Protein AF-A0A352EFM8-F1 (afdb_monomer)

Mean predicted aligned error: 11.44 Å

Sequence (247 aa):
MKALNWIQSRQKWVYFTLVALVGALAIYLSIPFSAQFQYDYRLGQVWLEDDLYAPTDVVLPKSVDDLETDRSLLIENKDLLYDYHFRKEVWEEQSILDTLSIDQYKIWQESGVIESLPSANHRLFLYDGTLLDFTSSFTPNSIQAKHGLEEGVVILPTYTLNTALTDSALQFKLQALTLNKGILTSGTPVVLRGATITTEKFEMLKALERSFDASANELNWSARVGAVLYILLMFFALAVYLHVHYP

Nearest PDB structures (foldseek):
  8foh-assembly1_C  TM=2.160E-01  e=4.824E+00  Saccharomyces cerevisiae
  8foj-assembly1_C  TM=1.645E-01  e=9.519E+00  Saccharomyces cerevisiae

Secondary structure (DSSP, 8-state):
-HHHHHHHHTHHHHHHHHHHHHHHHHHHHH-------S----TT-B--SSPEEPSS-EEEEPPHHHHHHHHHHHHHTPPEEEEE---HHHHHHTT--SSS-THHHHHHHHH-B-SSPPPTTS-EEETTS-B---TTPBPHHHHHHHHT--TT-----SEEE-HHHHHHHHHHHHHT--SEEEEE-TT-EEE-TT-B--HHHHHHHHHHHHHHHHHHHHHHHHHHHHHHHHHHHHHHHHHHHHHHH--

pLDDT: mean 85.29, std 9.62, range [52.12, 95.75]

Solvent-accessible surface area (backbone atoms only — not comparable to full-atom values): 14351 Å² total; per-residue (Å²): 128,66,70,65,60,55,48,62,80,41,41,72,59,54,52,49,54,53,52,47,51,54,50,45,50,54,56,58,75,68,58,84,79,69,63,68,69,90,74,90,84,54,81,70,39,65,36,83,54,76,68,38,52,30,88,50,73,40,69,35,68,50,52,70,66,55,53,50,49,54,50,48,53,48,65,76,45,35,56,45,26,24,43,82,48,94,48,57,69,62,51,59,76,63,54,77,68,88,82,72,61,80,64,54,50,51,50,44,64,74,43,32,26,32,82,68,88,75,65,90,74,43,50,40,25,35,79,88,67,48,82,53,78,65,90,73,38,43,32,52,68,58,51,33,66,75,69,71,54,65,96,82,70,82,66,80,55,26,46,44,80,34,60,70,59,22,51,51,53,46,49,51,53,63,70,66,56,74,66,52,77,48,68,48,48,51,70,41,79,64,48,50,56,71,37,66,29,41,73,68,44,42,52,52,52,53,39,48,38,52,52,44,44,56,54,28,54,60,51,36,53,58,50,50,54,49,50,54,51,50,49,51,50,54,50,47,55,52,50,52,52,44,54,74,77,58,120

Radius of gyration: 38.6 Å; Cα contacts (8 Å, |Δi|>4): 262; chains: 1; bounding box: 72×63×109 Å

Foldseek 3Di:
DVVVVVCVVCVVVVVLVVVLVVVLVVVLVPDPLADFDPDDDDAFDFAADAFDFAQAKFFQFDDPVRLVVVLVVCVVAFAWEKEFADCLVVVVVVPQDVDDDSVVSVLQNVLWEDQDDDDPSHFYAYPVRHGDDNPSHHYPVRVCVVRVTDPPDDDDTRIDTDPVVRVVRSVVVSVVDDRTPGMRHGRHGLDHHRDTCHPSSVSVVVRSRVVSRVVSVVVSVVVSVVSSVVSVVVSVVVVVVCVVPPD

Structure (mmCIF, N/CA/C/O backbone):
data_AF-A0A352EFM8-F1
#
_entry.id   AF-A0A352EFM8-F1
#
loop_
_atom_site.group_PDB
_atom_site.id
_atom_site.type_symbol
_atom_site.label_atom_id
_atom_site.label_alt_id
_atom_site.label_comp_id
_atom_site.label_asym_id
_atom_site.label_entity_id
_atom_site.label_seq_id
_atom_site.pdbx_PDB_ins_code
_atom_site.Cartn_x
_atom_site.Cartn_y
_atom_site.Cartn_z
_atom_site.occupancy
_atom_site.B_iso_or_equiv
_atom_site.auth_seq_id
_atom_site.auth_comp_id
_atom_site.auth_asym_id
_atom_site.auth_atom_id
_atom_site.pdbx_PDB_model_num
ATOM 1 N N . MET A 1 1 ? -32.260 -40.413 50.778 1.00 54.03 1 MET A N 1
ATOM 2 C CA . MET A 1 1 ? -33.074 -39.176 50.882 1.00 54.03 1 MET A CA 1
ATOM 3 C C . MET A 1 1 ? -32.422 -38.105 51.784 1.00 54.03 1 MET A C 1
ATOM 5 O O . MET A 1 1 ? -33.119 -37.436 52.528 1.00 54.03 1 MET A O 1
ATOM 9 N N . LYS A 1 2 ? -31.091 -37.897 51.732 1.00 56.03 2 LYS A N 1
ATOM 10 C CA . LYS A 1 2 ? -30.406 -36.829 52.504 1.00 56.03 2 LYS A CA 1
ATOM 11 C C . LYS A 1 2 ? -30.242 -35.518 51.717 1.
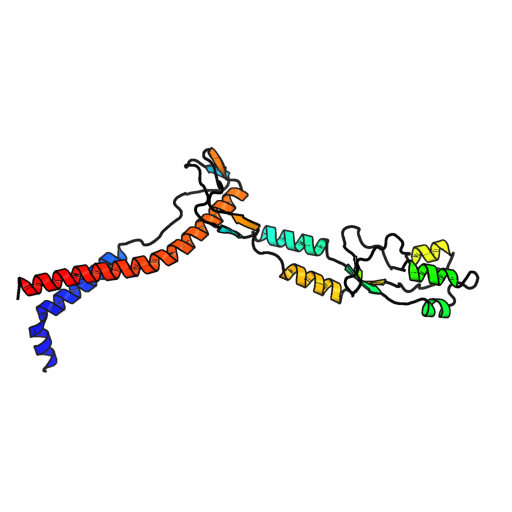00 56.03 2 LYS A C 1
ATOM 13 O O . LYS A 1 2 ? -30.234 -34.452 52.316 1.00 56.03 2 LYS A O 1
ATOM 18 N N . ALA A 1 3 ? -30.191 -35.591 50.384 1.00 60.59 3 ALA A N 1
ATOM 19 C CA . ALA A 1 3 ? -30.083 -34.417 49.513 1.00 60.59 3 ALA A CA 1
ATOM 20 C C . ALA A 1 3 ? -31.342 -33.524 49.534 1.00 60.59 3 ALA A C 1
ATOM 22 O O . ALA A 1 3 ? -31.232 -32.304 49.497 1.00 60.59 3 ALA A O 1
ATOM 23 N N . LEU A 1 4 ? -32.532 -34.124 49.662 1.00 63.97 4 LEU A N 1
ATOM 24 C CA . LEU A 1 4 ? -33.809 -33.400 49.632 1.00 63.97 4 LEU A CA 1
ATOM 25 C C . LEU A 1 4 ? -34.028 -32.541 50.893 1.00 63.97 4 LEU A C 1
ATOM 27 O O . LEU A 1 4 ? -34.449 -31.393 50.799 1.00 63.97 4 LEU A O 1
--
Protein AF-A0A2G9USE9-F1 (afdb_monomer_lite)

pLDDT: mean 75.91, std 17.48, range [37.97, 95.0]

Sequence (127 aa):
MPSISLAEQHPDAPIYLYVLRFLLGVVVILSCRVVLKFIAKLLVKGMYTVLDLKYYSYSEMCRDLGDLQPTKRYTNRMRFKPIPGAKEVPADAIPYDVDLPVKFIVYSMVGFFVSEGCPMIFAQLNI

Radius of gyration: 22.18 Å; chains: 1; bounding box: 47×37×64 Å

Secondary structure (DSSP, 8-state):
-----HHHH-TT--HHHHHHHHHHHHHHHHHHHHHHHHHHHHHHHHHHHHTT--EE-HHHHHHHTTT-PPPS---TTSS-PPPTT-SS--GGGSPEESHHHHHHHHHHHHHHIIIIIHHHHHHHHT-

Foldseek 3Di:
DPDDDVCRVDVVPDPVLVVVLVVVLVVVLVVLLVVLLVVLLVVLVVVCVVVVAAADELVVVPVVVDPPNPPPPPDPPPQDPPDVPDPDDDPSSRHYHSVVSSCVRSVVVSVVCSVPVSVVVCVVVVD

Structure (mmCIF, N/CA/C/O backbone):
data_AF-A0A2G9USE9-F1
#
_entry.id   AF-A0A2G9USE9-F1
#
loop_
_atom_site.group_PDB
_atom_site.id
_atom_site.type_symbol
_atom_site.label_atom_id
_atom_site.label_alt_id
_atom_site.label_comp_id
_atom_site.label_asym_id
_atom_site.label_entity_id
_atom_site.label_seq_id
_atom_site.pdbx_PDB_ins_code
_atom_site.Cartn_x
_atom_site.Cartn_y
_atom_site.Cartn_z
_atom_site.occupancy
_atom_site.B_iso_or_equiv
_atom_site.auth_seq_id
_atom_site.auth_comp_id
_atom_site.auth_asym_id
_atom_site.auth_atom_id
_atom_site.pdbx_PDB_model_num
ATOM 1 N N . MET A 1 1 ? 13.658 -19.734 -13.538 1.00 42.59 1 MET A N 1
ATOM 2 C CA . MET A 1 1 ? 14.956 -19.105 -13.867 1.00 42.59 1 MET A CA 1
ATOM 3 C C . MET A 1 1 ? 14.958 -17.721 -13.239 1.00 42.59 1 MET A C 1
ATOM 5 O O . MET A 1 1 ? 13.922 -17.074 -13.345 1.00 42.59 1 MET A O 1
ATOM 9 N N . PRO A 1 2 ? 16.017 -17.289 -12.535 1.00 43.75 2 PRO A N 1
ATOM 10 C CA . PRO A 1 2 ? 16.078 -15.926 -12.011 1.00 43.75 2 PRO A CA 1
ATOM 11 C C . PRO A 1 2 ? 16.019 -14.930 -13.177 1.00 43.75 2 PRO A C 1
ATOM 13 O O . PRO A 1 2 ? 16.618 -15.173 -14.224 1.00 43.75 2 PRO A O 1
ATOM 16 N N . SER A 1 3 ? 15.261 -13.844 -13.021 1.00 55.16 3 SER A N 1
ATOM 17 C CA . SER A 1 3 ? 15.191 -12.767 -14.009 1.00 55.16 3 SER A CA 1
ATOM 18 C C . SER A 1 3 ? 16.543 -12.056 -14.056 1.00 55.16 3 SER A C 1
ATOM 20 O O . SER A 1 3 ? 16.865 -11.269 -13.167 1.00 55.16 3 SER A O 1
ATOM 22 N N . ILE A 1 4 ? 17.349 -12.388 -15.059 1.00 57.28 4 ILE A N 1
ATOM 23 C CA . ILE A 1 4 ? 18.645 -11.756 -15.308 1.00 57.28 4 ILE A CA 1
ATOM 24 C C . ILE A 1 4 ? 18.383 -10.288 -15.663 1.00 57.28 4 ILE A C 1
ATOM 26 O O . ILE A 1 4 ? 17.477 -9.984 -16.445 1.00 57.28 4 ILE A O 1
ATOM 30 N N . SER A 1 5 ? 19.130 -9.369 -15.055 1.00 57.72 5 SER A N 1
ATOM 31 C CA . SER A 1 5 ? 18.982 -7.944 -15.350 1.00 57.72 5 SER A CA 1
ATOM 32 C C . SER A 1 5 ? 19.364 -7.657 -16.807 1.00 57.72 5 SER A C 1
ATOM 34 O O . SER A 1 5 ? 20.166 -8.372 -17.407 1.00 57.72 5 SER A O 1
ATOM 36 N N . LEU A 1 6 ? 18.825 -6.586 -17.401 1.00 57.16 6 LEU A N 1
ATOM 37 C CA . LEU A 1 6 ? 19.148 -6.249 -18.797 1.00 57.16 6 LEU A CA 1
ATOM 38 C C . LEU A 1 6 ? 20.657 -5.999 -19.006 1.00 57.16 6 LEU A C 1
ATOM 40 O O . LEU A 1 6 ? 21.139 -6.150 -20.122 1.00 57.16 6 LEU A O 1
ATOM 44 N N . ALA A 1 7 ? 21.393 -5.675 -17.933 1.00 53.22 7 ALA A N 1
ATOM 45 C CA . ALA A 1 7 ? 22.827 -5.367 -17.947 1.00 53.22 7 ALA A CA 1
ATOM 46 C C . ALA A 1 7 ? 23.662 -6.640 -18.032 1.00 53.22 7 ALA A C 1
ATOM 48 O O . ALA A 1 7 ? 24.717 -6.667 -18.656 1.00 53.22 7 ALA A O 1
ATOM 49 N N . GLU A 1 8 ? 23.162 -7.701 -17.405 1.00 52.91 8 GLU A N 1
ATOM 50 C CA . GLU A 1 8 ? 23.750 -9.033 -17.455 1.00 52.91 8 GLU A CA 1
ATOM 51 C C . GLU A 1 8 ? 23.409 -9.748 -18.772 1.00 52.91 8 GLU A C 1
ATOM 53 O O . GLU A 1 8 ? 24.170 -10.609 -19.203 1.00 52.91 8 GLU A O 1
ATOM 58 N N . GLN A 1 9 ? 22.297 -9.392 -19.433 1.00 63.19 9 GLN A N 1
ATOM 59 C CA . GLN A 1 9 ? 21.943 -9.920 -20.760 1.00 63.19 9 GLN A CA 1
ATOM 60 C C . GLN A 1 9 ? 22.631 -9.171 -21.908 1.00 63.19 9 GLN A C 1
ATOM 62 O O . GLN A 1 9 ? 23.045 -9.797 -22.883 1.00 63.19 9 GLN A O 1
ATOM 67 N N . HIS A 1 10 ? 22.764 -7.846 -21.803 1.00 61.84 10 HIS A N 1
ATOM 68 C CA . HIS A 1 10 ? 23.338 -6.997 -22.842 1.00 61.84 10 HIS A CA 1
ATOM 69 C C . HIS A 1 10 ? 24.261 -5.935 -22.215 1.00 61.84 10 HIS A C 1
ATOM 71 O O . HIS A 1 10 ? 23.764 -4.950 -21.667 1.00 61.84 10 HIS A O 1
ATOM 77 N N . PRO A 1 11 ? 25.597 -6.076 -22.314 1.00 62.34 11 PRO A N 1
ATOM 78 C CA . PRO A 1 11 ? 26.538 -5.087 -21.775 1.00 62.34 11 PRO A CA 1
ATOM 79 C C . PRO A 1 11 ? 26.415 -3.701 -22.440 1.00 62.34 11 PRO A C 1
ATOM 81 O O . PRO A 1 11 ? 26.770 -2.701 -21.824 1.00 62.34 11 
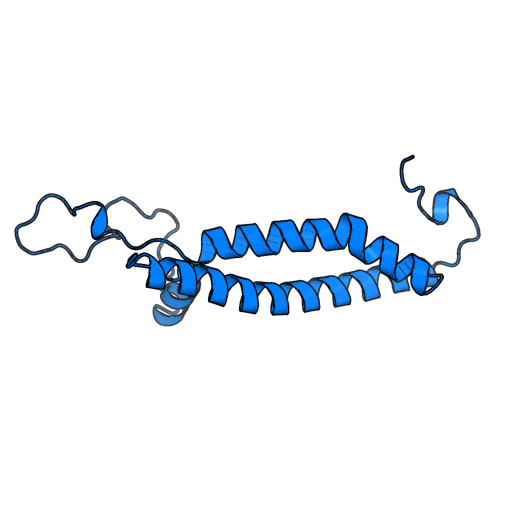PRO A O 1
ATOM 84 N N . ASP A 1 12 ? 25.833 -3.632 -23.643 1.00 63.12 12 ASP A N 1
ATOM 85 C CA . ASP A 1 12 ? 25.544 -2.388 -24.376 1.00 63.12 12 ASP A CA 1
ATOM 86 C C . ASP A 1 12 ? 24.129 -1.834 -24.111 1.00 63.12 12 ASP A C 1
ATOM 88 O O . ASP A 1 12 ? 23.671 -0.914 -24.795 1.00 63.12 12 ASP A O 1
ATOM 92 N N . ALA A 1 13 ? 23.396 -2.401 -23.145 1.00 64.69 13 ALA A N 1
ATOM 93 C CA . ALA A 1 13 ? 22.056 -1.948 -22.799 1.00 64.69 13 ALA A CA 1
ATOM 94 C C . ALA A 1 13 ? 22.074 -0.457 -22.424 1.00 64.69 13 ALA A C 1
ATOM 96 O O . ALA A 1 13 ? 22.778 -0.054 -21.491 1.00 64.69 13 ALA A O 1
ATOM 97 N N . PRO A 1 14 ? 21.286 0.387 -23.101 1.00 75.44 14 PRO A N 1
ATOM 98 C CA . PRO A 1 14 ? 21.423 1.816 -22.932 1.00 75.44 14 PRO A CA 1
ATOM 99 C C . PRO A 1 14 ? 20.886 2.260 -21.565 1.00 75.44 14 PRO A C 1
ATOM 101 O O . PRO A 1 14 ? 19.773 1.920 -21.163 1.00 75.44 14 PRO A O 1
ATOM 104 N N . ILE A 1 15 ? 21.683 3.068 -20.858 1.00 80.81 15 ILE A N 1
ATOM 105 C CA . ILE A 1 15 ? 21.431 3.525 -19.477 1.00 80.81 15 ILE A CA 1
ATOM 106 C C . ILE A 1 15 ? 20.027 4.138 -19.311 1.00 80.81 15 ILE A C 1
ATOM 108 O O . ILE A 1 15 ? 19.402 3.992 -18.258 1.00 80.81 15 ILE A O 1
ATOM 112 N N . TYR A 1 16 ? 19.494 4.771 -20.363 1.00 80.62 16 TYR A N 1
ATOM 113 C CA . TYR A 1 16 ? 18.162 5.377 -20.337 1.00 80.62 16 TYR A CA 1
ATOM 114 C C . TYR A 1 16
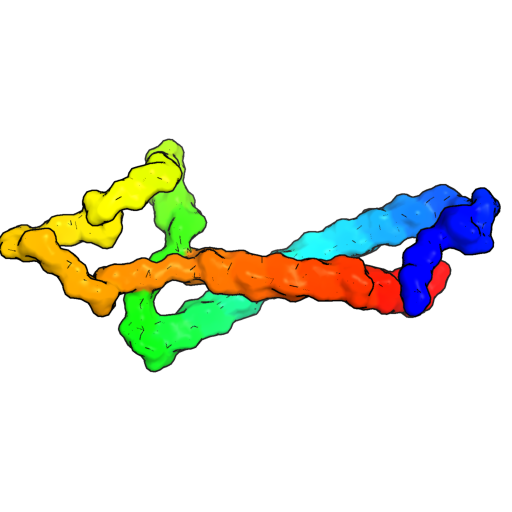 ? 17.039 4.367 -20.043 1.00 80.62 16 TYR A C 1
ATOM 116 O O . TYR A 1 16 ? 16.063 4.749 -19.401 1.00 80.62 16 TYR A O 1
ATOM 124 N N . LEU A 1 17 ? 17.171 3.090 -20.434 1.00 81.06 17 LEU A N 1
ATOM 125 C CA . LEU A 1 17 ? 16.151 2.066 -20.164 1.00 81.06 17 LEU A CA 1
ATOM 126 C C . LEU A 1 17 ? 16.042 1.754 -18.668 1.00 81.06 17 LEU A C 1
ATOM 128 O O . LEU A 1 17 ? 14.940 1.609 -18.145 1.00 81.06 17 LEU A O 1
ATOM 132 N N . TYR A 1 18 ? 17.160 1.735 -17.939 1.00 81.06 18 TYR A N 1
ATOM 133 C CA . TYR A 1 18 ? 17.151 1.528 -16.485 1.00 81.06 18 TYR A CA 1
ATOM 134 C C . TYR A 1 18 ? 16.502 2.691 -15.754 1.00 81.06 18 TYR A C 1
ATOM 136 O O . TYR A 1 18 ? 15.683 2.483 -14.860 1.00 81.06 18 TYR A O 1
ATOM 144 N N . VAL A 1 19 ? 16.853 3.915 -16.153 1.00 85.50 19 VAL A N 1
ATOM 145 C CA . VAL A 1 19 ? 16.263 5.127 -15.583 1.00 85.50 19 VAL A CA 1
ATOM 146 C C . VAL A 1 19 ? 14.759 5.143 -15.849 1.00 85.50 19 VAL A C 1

TASK ITEM = Text only, no pictures: please print exactly the lines above from the line with "ATOM 1 N N . MET A 1 1 ? -32.260" up to and including the line with "00 56.03 2 LYS A C 1", and nothing else.

TASK RESULT =
ATOM 1 N N . MET A 1 1 ? -32.260 -40.413 50.778 1.00 54.03 1 MET A N 1
ATOM 2 C CA . MET A 1 1 ? -33.074 -39.176 50.882 1.00 54.03 1 MET A CA 1
ATOM 3 C C . MET A 1 1 ? -32.422 -38.105 51.784 1.00 54.03 1 MET A C 1
ATOM 5 O O . MET A 1 1 ? -33.119 -37.436 52.528 1.00 54.03 1 MET A O 1
ATOM 9 N N . LYS A 1 2 ? -31.091 -37.897 51.732 1.00 56.03 2 LYS A N 1
ATOM 10 C CA . LYS A 1 2 ? -30.406 -36.829 52.504 1.00 56.03 2 LYS A CA 1
ATOM 11 C C . LYS A 1 2 ? -30.242 -35.518 51.717 1.
00 56.03 2 LYS A C 1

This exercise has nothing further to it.